Billions of locusts approached the Chinese borders from Africa, which was devastated by the insects before moving over to Saudi Arabia, Pakistan, and India. As the locusts continue to swarm eastwards, China’s troubleshooting team has dispatched 100,000 ducks to its far western region of Xinjiang, which borders Pakistan and India. Pakistan, where the grasshoppers caused mass crop devastation, declared a national emergency in February, as Prime Minister Imran Khan called the event “the worst locust attack in decades.” Dispatching ducks to tackle locust infestations is not only potentially more effective than pesticide, but it is also more economically and environmentally friendly. Ducks are also more likely to stay in a group than chickens, and a duck is capable of eating more than 200 locusts per day, while a chicken can eat just 70. However, experts say that the desert area in Pakistan, where the temperature is very high, is not a suitable environment for the ducks, which love water. Zhang Long, a professor from China Agriculture University, advised the use of chemical or biological pesticides instead.

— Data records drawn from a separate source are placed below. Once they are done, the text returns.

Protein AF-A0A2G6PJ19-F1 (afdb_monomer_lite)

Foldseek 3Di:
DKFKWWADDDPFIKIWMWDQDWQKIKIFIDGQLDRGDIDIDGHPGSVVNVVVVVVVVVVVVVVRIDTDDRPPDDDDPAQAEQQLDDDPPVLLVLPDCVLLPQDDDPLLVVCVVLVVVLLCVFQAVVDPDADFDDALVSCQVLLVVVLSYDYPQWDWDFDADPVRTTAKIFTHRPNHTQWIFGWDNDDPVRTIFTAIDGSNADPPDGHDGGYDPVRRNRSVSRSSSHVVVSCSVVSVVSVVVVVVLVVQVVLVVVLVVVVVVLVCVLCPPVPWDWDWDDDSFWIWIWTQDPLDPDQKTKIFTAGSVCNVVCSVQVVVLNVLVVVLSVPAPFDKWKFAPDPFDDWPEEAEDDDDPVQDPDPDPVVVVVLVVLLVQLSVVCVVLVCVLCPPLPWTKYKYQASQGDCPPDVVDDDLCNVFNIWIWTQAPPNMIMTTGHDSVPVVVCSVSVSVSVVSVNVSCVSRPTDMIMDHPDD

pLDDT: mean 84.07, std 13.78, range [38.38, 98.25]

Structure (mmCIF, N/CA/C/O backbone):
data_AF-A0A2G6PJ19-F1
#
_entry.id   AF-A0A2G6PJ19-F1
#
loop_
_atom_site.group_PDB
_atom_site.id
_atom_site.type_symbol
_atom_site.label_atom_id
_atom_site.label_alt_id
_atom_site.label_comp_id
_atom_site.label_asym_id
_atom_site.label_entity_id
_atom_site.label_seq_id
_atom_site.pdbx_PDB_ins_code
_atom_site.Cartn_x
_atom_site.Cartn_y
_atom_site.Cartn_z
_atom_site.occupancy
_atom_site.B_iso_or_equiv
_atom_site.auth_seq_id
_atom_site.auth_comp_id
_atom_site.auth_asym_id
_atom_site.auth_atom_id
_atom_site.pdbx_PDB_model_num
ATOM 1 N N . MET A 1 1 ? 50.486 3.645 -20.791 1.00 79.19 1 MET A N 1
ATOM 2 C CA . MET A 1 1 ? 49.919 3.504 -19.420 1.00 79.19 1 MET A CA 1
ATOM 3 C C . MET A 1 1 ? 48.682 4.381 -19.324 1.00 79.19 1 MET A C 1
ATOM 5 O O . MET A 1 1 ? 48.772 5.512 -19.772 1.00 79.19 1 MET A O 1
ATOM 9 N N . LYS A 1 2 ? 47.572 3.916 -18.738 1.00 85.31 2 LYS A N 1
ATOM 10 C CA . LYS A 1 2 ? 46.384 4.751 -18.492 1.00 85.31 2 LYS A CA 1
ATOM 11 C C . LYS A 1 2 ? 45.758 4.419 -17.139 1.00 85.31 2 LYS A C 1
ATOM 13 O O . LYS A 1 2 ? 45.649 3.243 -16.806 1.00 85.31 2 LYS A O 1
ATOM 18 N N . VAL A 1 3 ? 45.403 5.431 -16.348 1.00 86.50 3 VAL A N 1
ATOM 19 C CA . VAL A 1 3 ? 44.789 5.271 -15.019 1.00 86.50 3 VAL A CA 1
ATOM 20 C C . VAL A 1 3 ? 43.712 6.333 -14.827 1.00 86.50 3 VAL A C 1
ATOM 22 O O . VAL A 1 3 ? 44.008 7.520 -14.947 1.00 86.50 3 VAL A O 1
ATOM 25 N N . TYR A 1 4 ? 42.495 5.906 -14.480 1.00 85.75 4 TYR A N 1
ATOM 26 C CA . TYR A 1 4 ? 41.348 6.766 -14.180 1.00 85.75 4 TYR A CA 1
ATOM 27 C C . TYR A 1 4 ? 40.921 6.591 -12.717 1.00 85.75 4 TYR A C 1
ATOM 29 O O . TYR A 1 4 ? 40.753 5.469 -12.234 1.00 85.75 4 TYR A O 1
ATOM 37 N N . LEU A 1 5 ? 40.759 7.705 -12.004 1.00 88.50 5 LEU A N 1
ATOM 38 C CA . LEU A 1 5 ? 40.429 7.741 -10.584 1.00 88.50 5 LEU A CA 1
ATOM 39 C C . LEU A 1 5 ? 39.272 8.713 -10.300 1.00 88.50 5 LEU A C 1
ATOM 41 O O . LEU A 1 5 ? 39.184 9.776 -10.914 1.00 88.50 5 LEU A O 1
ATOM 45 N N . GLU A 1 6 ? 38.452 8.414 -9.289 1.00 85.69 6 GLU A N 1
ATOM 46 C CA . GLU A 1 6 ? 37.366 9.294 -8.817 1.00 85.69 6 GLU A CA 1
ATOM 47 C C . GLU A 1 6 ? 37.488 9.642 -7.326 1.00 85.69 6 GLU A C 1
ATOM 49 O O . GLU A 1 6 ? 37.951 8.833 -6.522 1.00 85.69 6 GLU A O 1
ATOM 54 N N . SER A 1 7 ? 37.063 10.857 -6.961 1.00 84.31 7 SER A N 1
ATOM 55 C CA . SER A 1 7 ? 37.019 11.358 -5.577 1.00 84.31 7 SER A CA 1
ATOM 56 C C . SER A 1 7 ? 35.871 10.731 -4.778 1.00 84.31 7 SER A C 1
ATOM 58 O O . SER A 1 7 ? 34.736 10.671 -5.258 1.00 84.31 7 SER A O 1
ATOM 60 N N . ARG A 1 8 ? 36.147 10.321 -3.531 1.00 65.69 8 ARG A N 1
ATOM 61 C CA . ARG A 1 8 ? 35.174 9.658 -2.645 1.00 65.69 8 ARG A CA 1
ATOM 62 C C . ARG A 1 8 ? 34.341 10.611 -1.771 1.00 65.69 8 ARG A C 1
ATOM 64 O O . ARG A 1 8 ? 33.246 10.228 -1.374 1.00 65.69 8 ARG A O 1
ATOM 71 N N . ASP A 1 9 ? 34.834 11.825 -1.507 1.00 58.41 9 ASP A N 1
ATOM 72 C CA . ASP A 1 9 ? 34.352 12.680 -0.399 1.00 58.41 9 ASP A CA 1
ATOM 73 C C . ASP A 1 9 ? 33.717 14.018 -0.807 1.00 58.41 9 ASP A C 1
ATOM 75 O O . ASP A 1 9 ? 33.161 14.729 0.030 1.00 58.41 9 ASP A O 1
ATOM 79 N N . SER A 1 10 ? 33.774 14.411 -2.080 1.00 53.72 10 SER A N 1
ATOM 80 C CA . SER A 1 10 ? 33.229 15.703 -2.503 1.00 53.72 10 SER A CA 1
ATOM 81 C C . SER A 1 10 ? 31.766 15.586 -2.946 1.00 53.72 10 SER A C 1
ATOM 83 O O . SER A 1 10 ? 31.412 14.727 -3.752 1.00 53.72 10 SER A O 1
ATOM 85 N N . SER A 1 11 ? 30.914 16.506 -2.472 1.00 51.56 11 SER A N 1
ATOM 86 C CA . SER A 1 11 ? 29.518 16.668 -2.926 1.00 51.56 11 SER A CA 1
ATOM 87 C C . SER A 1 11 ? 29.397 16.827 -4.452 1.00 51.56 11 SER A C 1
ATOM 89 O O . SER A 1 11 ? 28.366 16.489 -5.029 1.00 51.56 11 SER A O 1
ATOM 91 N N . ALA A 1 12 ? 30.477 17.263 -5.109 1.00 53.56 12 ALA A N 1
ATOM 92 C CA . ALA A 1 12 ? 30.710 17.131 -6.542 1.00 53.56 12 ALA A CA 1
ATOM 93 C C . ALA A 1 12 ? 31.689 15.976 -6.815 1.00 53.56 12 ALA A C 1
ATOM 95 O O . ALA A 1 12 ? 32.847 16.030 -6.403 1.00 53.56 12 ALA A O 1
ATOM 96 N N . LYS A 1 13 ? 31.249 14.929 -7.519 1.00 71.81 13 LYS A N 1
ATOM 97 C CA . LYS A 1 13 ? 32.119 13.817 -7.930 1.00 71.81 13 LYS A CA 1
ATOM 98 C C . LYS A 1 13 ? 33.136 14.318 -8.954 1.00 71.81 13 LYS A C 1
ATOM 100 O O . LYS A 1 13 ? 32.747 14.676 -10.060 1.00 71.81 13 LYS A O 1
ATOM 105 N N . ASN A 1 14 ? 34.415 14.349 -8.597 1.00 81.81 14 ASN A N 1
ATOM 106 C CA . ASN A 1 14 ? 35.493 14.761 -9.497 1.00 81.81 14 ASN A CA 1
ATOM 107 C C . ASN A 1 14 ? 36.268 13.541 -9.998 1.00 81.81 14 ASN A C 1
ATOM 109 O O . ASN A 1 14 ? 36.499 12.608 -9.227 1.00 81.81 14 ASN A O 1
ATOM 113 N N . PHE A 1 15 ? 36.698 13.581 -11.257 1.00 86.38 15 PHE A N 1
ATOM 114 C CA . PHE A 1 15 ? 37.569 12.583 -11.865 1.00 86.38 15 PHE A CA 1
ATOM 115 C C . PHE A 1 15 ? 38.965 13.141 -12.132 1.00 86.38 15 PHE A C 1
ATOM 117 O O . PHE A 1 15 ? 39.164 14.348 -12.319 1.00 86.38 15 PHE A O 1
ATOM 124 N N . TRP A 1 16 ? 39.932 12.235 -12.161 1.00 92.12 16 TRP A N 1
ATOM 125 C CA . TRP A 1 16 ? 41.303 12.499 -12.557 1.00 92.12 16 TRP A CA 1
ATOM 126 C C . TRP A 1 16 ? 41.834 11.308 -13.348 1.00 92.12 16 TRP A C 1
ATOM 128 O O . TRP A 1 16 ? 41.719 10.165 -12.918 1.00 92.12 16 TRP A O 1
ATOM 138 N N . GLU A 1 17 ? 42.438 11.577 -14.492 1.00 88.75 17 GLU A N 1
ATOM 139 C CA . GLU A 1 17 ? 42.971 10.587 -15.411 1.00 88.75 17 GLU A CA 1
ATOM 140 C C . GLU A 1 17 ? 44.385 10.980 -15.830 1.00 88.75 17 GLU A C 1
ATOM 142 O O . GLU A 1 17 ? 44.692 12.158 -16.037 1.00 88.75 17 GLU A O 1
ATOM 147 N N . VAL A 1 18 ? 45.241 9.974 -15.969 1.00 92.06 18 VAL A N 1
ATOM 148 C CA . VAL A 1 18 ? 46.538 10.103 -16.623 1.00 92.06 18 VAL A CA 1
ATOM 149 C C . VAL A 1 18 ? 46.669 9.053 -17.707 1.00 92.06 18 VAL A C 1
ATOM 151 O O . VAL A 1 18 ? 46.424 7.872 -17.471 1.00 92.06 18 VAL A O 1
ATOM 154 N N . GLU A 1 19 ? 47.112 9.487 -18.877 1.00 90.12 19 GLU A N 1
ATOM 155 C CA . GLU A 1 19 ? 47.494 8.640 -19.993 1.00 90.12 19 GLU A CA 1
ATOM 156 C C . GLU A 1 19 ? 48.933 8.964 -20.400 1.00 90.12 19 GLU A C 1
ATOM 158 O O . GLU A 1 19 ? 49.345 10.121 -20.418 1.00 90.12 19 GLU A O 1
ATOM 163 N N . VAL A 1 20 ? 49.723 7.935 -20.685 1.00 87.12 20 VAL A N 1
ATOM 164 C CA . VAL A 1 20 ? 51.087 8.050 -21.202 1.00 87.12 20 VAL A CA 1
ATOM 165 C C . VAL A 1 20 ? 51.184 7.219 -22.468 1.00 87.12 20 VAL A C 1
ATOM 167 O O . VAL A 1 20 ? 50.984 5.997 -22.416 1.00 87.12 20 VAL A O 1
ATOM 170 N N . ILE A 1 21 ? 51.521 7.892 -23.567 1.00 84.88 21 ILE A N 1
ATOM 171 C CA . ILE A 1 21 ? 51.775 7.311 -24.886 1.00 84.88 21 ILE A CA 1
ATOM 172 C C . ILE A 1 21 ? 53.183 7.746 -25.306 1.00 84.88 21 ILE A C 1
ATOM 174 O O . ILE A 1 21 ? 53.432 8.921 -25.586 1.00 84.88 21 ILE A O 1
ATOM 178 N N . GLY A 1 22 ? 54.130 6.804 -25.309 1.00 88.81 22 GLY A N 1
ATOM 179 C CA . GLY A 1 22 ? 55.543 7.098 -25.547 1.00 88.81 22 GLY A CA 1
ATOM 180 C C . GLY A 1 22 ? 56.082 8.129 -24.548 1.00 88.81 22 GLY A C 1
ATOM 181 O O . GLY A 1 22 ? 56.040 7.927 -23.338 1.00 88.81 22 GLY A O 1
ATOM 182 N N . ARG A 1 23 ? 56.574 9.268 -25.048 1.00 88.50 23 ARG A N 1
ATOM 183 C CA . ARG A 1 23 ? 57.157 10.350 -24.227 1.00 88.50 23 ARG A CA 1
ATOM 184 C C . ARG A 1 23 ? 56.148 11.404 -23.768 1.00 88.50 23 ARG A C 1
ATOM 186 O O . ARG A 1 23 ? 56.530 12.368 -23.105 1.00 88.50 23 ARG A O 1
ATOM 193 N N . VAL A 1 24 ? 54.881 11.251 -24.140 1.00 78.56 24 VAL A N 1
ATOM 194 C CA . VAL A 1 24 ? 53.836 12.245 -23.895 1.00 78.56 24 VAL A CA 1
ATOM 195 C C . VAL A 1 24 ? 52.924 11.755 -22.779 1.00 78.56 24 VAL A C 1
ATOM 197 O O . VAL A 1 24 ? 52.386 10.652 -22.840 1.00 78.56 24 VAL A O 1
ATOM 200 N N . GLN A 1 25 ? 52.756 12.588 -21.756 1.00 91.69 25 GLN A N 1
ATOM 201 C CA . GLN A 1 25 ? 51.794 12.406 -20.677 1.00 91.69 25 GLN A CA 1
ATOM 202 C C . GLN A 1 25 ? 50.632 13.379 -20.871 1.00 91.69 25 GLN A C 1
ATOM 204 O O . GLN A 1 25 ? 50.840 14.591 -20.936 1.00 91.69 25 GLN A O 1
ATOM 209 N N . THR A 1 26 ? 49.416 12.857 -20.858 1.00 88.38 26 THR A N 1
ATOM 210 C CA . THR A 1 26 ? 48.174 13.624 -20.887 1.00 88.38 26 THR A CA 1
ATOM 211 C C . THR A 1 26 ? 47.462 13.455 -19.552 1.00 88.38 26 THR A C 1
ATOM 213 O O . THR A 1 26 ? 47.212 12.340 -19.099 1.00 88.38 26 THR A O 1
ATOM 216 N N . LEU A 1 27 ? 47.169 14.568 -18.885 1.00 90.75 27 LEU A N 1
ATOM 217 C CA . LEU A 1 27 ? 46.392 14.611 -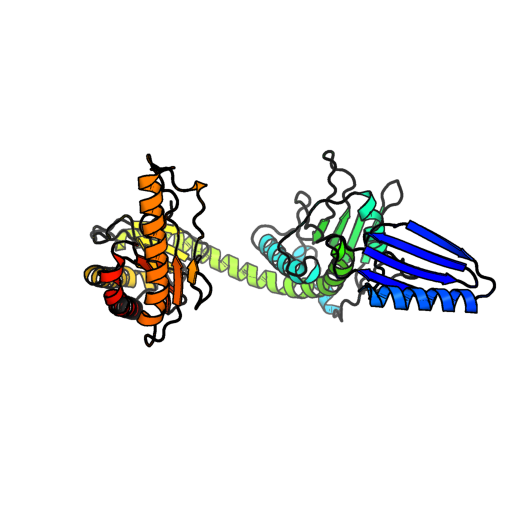17.651 1.00 90.75 27 LEU A CA 1
ATOM 218 C C . LEU A 1 27 ? 45.018 15.191 -17.941 1.00 90.75 27 LEU A C 1
ATOM 220 O O . LEU A 1 27 ? 44.934 16.308 -18.447 1.00 90.75 27 LEU A O 1
ATOM 224 N N . ARG A 1 28 ? 43.960 14.496 -17.534 1.00 89.12 28 ARG A N 1
ATOM 225 C CA . ARG A 1 28 ? 42.586 14.977 -17.663 1.00 89.12 28 ARG A CA 1
ATOM 226 C C . ARG A 1 28 ? 41.912 15.016 -16.304 1.00 89.12 28 ARG A C 1
ATOM 228 O O . ARG A 1 28 ? 42.055 14.099 -15.504 1.00 89.12 28 ARG A O 1
ATOM 235 N N . TYR A 1 29 ? 41.230 16.107 -15.988 1.00 88.19 29 TYR A N 1
ATOM 236 C CA . TYR A 1 29 ? 40.578 16.253 -14.689 1.00 88.19 29 TYR A CA 1
ATOM 237 C C . TYR A 1 29 ? 39.377 17.185 -14.755 1.00 88.19 29 TYR A C 1
ATOM 239 O O . TYR A 1 29 ? 39.366 18.169 -15.494 1.00 88.19 29 TYR A O 1
ATOM 247 N N . GLY A 1 30 ? 38.363 16.903 -13.948 1.00 81.69 30 GLY A N 1
ATOM 248 C CA . GLY A 1 30 ? 37.134 17.685 -13.940 1.00 81.69 30 GLY A CA 1
ATOM 249 C C . GLY A 1 30 ? 36.040 17.034 -13.113 1.00 81.69 30 GLY A C 1
ATOM 250 O O . GLY A 1 30 ? 36.296 16.125 -12.329 1.00 81.69 30 GLY A O 1
ATOM 251 N N . MET A 1 31 ? 34.809 17.501 -13.294 1.00 74.94 31 MET A N 1
ATOM 252 C CA . MET A 1 31 ? 33.636 16.840 -12.730 1.00 74.94 31 MET A CA 1
ATOM 253 C C . MET A 1 31 ? 33.357 15.550 -13.514 1.00 74.94 31 MET A C 1
ATOM 255 O O . MET A 1 31 ? 33.387 15.562 -14.744 1.00 74.94 31 MET A O 1
ATOM 259 N N . ALA A 1 32 ? 33.129 14.439 -12.814 1.00 64.31 32 ALA A N 1
ATOM 260 C CA . ALA A 1 32 ? 32.882 13.130 -13.414 1.00 64.31 32 ALA A CA 1
ATOM 261 C C . ALA A 1 32 ? 31.657 13.192 -14.343 1.00 64.31 32 ALA A C 1
ATOM 263 O O . ALA A 1 32 ? 30.590 13.658 -13.938 1.00 64.31 32 ALA A O 1
ATOM 264 N N . GLY A 1 33 ? 31.818 12.740 -15.591 1.00 55.84 33 GLY A N 1
ATOM 265 C CA . GLY A 1 33 ? 30.779 12.815 -16.628 1.00 55.84 33 GLY A CA 1
ATOM 266 C C . GLY A 1 33 ? 30.785 14.089 -17.491 1.00 55.84 33 GLY A C 1
ATOM 267 O O . GLY A 1 33 ? 29.838 14.297 -18.248 1.00 55.84 33 GLY A O 1
ATOM 268 N N . CYS A 1 34 ? 31.817 14.933 -17.391 1.00 60.91 34 CYS A N 1
ATOM 269 C CA . CYS A 1 34 ? 32.097 16.046 -18.308 1.00 60.91 34 CYS A CA 1
ATOM 270 C C . CYS A 1 34 ? 33.432 15.814 -19.042 1.00 60.91 34 CYS A C 1
ATOM 272 O O . CYS A 1 34 ? 34.269 15.060 -18.556 1.00 60.91 34 CYS A O 1
ATOM 274 N N . GLU A 1 35 ? 33.679 16.515 -20.157 1.00 62.06 35 GLU A N 1
ATOM 275 C CA . GLU A 1 35 ? 34.954 16.418 -20.902 1.00 62.06 35 GLU A CA 1
ATOM 276 C C . GLU A 1 35 ? 36.184 16.754 -20.036 1.00 62.06 35 GLU A C 1
ATOM 278 O O . GLU A 1 35 ? 37.251 16.163 -20.198 1.00 62.06 35 GLU A O 1
ATOM 283 N N . GLY A 1 36 ? 36.015 17.643 -19.051 1.00 79.44 36 GLY A N 1
ATOM 284 C CA . GLY A 1 36 ? 37.073 18.052 -18.129 1.00 79.44 36 GLY A CA 1
ATOM 285 C C . GLY A 1 36 ? 38.063 19.036 -18.756 1.00 79.44 36 GLY A C 1
ATOM 286 O O . GLY A 1 36 ? 37.783 19.682 -19.760 1.00 79.44 36 GLY A O 1
ATOM 287 N N . ARG A 1 37 ? 39.215 19.211 -18.106 1.00 75.81 37 ARG A N 1
ATOM 288 C CA . ARG A 1 37 ? 40.353 19.987 -18.613 1.00 75.81 37 ARG A CA 1
ATOM 289 C C . ARG A 1 37 ? 41.515 19.051 -18.878 1.00 75.81 37 ARG A C 1
ATOM 291 O O . ARG A 1 37 ? 41.789 18.178 -18.057 1.00 75.81 37 ARG A O 1
ATOM 298 N N . GLU A 1 38 ? 42.213 19.292 -19.977 1.00 89.44 38 GLU A N 1
ATOM 299 C CA . GLU A 1 38 ? 43.372 18.512 -20.391 1.00 89.44 38 GLU A CA 1
ATOM 300 C C . GLU A 1 38 ? 44.673 19.301 -20.202 1.00 89.44 38 GLU A C 1
ATOM 302 O O . GLU A 1 38 ? 44.732 20.517 -20.406 1.00 89.44 38 GLU A O 1
ATOM 307 N N . LYS A 1 39 ? 45.734 18.601 -19.801 1.00 88.88 39 LYS A N 1
ATOM 308 C CA . LYS A 1 39 ? 47.094 19.122 -19.753 1.00 88.88 39 LYS A CA 1
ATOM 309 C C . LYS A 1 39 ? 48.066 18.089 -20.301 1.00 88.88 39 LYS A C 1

Hanna Jeong Staff Reporter
1. How many ducks did China dispatch to its far western region of Xinjiang?
2. How many locusts can one duck eat?
3. Why does Zhang Long recommend Pakistan use pesticides instead of ducks?
1. Do you think countries like Pakistan should use pesticides or ducks to solve the locust problem?
2. How do you think Korea would handle a situation like this?
3. What do you think caused the swarm of locusts?
4. Do you think an overpopulation of ducks could become a problem as well?